Я, конечно, солгала и, зная его скорость, немедленно облачилась в пижаму и намотала на шею розовый кружевной теплый платок, который был мне очень к лицу. Легла в кровать совершенно ненакрашенная, чтобы не искушать. Семенов явился с пакетами, ящиками фруктов, вином, лекарствами и всякой всячиной.
Он сел рядом со мной, стал гладить по голове, говорить, какая я красивая, что он меня вылечит, и мы поедем и плюнем на все. Притворным сиплым голосом я сообщала, что у меня болит горло, может быть это даже дифтерит: ощущение такое, что в горле все сшили иголками и нитками. Я театрально закашлялась, еще раз пробасила слово «дифтерит», но он схватил ладонями мое лицо и впился в губы.
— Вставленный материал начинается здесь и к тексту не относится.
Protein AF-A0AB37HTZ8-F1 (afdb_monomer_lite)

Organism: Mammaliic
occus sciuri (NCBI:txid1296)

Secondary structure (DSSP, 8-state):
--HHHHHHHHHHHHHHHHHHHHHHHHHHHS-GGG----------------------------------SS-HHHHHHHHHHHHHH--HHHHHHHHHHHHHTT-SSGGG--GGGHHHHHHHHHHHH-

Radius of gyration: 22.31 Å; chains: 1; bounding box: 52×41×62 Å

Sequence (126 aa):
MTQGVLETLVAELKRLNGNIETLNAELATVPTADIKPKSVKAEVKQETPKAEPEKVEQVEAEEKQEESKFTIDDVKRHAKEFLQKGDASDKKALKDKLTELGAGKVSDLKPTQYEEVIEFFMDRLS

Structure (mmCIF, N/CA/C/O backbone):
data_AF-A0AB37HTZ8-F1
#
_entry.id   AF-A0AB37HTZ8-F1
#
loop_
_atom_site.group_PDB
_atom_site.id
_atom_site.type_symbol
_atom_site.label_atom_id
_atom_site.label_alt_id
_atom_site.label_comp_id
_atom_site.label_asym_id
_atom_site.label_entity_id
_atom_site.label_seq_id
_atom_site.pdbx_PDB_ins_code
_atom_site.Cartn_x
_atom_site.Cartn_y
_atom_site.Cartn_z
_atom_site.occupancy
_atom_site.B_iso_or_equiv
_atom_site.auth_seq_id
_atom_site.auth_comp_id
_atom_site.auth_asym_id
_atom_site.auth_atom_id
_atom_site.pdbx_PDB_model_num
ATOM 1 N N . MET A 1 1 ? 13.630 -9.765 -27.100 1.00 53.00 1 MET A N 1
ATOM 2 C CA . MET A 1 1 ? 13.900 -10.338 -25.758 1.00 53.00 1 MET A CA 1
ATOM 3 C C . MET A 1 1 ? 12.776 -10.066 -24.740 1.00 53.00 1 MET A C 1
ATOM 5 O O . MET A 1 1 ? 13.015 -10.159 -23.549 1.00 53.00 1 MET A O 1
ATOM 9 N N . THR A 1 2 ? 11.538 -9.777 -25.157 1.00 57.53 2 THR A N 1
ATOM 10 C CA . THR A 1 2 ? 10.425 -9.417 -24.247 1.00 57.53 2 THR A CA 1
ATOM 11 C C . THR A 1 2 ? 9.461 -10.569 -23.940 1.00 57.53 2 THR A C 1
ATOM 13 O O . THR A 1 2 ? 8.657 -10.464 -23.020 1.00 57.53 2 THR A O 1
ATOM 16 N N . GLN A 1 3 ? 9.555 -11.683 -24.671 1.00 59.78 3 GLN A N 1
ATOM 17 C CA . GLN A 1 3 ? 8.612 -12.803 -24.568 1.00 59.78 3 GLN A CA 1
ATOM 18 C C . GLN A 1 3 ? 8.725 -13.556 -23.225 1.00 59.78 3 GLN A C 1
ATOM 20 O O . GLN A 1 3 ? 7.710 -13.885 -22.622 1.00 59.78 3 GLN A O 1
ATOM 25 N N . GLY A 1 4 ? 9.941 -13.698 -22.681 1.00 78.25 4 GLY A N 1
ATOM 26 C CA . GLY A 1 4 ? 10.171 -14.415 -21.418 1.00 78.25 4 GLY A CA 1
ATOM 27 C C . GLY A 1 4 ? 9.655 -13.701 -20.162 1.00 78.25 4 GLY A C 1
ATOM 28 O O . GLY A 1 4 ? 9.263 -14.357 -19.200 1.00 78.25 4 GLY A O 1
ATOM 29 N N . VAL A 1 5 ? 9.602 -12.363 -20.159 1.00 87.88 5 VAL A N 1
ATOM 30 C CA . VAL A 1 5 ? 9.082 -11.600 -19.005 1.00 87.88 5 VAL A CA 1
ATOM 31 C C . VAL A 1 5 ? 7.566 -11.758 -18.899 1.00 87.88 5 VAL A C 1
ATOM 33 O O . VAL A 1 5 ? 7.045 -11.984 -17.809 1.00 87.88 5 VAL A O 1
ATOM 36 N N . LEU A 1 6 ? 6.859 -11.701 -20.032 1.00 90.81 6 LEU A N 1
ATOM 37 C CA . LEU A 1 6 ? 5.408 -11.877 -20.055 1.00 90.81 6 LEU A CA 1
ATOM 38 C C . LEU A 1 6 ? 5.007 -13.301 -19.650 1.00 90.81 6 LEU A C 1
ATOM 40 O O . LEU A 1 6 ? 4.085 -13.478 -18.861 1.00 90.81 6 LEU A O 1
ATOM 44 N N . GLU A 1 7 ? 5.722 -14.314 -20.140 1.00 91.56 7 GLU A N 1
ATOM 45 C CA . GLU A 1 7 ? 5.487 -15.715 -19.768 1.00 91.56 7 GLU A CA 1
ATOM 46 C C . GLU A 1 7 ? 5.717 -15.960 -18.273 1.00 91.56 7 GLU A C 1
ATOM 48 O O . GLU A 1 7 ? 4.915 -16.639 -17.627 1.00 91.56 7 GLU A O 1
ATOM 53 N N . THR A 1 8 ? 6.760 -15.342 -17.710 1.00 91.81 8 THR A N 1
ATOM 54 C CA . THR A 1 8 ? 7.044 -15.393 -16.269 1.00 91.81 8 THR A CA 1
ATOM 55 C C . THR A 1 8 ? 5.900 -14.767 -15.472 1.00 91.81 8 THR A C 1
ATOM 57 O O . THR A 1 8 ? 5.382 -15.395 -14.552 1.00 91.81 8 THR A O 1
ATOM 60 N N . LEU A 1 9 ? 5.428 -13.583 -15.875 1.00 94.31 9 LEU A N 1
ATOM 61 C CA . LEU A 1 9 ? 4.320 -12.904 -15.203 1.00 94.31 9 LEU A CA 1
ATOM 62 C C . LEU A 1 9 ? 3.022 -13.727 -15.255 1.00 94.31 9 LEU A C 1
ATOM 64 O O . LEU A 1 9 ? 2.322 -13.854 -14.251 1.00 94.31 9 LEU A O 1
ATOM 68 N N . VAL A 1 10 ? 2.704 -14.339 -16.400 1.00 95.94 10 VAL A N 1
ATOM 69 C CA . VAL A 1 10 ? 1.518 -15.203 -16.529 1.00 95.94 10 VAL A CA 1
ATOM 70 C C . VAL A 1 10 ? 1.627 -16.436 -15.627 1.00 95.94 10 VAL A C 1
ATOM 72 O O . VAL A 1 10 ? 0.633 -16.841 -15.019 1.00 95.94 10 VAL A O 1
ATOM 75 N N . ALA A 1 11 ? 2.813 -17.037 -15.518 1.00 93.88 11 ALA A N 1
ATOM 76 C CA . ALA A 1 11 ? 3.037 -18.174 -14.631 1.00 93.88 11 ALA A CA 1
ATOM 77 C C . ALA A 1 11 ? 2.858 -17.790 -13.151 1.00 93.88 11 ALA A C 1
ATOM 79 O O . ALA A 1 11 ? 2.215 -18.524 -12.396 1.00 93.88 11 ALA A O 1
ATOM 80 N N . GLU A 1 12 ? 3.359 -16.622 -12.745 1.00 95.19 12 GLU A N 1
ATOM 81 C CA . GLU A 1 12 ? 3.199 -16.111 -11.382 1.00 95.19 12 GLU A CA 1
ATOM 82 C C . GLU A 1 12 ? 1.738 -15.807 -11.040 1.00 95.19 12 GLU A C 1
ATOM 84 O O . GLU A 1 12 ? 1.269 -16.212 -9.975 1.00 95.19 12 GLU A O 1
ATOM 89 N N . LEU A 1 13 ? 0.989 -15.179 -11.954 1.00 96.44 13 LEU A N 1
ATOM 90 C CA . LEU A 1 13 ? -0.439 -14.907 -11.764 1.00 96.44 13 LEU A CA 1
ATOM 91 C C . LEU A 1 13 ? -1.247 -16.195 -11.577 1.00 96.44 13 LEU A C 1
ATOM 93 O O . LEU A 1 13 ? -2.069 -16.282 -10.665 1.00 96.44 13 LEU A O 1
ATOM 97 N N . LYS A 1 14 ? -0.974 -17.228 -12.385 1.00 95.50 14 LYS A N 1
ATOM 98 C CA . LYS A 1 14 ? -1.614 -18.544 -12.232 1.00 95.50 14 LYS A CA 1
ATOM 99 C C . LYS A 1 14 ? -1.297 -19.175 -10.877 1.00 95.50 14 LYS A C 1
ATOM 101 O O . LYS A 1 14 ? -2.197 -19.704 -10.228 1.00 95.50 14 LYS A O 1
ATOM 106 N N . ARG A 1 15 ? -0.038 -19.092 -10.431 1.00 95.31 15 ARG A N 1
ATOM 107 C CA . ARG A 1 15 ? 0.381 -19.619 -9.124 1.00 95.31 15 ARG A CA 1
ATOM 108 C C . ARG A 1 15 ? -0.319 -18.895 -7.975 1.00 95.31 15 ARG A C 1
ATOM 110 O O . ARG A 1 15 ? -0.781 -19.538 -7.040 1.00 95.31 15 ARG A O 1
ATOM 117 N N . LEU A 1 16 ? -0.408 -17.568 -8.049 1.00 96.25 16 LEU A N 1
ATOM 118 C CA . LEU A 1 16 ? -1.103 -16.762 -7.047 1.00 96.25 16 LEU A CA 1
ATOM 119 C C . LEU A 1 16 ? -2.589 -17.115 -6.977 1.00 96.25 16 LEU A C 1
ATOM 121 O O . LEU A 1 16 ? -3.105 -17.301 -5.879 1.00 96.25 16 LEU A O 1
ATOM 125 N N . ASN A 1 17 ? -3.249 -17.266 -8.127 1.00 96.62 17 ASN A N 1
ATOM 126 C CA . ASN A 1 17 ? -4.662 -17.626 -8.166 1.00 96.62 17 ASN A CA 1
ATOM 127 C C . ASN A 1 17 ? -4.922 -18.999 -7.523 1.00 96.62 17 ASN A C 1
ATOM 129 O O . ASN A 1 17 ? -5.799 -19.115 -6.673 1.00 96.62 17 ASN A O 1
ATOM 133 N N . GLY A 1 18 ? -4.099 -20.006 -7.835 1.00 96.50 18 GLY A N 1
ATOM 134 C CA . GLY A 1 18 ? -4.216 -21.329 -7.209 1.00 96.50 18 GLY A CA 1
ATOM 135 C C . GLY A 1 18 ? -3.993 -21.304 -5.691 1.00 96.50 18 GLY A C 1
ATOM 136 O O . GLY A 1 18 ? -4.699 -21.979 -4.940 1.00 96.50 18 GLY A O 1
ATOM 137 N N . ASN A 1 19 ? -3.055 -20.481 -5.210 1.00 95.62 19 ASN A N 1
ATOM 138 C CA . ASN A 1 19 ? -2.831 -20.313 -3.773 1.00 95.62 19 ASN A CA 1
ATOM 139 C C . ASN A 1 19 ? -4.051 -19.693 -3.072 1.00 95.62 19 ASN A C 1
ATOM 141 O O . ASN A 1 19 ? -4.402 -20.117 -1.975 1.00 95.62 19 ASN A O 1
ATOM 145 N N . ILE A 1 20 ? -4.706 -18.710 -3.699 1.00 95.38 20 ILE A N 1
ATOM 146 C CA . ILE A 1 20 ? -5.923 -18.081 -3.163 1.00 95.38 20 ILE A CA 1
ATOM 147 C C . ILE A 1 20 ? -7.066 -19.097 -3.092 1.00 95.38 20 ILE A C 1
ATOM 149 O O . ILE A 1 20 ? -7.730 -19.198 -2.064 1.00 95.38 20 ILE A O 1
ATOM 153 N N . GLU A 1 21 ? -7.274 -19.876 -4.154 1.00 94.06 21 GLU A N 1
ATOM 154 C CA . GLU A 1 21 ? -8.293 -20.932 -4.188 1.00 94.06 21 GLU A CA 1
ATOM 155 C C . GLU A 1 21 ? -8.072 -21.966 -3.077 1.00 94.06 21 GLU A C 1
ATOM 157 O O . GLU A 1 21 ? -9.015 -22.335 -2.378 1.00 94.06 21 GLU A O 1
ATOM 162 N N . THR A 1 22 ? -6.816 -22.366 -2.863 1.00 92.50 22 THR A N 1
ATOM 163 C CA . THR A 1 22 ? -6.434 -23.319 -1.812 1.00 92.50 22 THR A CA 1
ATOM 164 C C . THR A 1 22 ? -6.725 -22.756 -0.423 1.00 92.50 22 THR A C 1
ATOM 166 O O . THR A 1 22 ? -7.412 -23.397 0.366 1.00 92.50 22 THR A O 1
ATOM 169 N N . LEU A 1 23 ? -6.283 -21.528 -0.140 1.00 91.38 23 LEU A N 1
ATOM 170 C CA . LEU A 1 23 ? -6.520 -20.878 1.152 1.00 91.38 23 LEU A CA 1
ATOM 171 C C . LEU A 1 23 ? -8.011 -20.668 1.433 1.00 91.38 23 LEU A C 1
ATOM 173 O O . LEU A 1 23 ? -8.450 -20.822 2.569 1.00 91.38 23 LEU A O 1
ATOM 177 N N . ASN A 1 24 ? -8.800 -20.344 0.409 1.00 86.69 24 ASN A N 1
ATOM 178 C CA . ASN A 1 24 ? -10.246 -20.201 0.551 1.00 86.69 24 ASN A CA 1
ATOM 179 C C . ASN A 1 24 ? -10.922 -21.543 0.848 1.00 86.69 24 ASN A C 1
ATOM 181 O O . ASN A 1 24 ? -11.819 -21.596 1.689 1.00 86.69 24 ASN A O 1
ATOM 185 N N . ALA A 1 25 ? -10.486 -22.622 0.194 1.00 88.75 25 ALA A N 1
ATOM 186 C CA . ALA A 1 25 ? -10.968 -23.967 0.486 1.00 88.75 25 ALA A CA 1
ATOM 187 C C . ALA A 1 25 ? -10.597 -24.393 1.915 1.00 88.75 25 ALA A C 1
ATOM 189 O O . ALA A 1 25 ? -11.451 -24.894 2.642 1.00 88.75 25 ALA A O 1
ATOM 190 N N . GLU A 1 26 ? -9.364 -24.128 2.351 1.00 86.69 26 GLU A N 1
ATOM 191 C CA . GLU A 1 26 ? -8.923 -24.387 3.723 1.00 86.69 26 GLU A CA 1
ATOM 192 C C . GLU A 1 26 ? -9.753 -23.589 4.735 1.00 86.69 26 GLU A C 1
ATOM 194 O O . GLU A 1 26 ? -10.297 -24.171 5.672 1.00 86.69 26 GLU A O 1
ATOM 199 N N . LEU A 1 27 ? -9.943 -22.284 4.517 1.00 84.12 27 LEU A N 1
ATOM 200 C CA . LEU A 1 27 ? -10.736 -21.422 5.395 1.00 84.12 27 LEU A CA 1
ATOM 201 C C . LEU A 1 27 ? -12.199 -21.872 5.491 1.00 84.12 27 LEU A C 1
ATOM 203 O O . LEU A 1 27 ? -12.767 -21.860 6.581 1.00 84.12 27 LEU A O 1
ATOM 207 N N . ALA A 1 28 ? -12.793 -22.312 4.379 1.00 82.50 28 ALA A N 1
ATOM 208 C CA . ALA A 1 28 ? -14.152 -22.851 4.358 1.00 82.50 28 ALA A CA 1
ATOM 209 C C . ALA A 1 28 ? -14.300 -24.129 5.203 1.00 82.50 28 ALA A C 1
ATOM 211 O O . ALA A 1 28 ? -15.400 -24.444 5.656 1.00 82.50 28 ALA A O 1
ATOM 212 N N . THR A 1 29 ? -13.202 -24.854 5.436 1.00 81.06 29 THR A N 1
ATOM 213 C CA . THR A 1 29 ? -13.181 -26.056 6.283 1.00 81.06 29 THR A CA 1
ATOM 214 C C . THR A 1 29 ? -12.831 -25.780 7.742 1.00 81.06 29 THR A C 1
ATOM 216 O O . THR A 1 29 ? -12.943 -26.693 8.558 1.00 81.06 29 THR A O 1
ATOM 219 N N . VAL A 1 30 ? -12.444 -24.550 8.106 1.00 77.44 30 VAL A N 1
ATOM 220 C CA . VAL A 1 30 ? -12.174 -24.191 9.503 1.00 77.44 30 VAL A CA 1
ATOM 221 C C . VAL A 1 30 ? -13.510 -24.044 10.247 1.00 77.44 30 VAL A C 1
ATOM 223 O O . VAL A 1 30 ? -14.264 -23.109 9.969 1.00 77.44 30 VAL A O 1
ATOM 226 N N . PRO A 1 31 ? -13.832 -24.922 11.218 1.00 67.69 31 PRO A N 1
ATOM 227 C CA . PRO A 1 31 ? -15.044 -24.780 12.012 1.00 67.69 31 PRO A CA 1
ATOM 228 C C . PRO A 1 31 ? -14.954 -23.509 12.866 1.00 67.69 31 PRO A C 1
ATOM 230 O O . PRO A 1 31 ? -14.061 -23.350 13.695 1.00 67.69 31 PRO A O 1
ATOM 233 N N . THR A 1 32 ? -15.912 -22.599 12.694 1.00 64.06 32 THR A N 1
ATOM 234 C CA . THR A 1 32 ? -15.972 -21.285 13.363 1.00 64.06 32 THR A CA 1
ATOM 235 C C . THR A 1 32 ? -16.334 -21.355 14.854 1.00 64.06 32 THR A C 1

– Боже мой, – кричало все во мне, – сейчас явится Андрюшка, и тогда, страшно подумать, начнется «последний день Помпеи». Я с силой оттащила его от себя, выскочила из постели и совершенно здоровым звонким голосом заявила:
– Семенов, если бы мы встретились несколько лет назад… Я не хочу вас обидеть! Вы же тонкий человек – неужели вы не понимаете? Поезжайте в Ленинград без меня!
Он резко встал и с преувеличенным пафосом, скрывая свою обиду и поражение, проговорил, грассируя и вытянув руку, как Ильич:
– «Оптимизм воли, пессимизм разума, живое наблюдение, абстрактное мышление, и к практике!» – Ленин.
Вышел вон из комнаты, и больше мы никогда не виделись.
Андрей был воодушевлен ролью Всеволода Вишневского. Матросня, гражданская война, революция – все это бурное, самовольное, не знающее границ политическое хулиганство находило отклик в его душе. Забронированный с детства страхом перед матерью, шарканьем ножек, целованием ручек, нехлопаньем дверей лифта, здесь, в роли Всеволода Вишневского, он наконец-то ощутил свою истинную сущность, которая до этого прорывалась только в отношениях со мной да в некоторых ролях, где он отдыхал, как в санатории, будучи самим собой.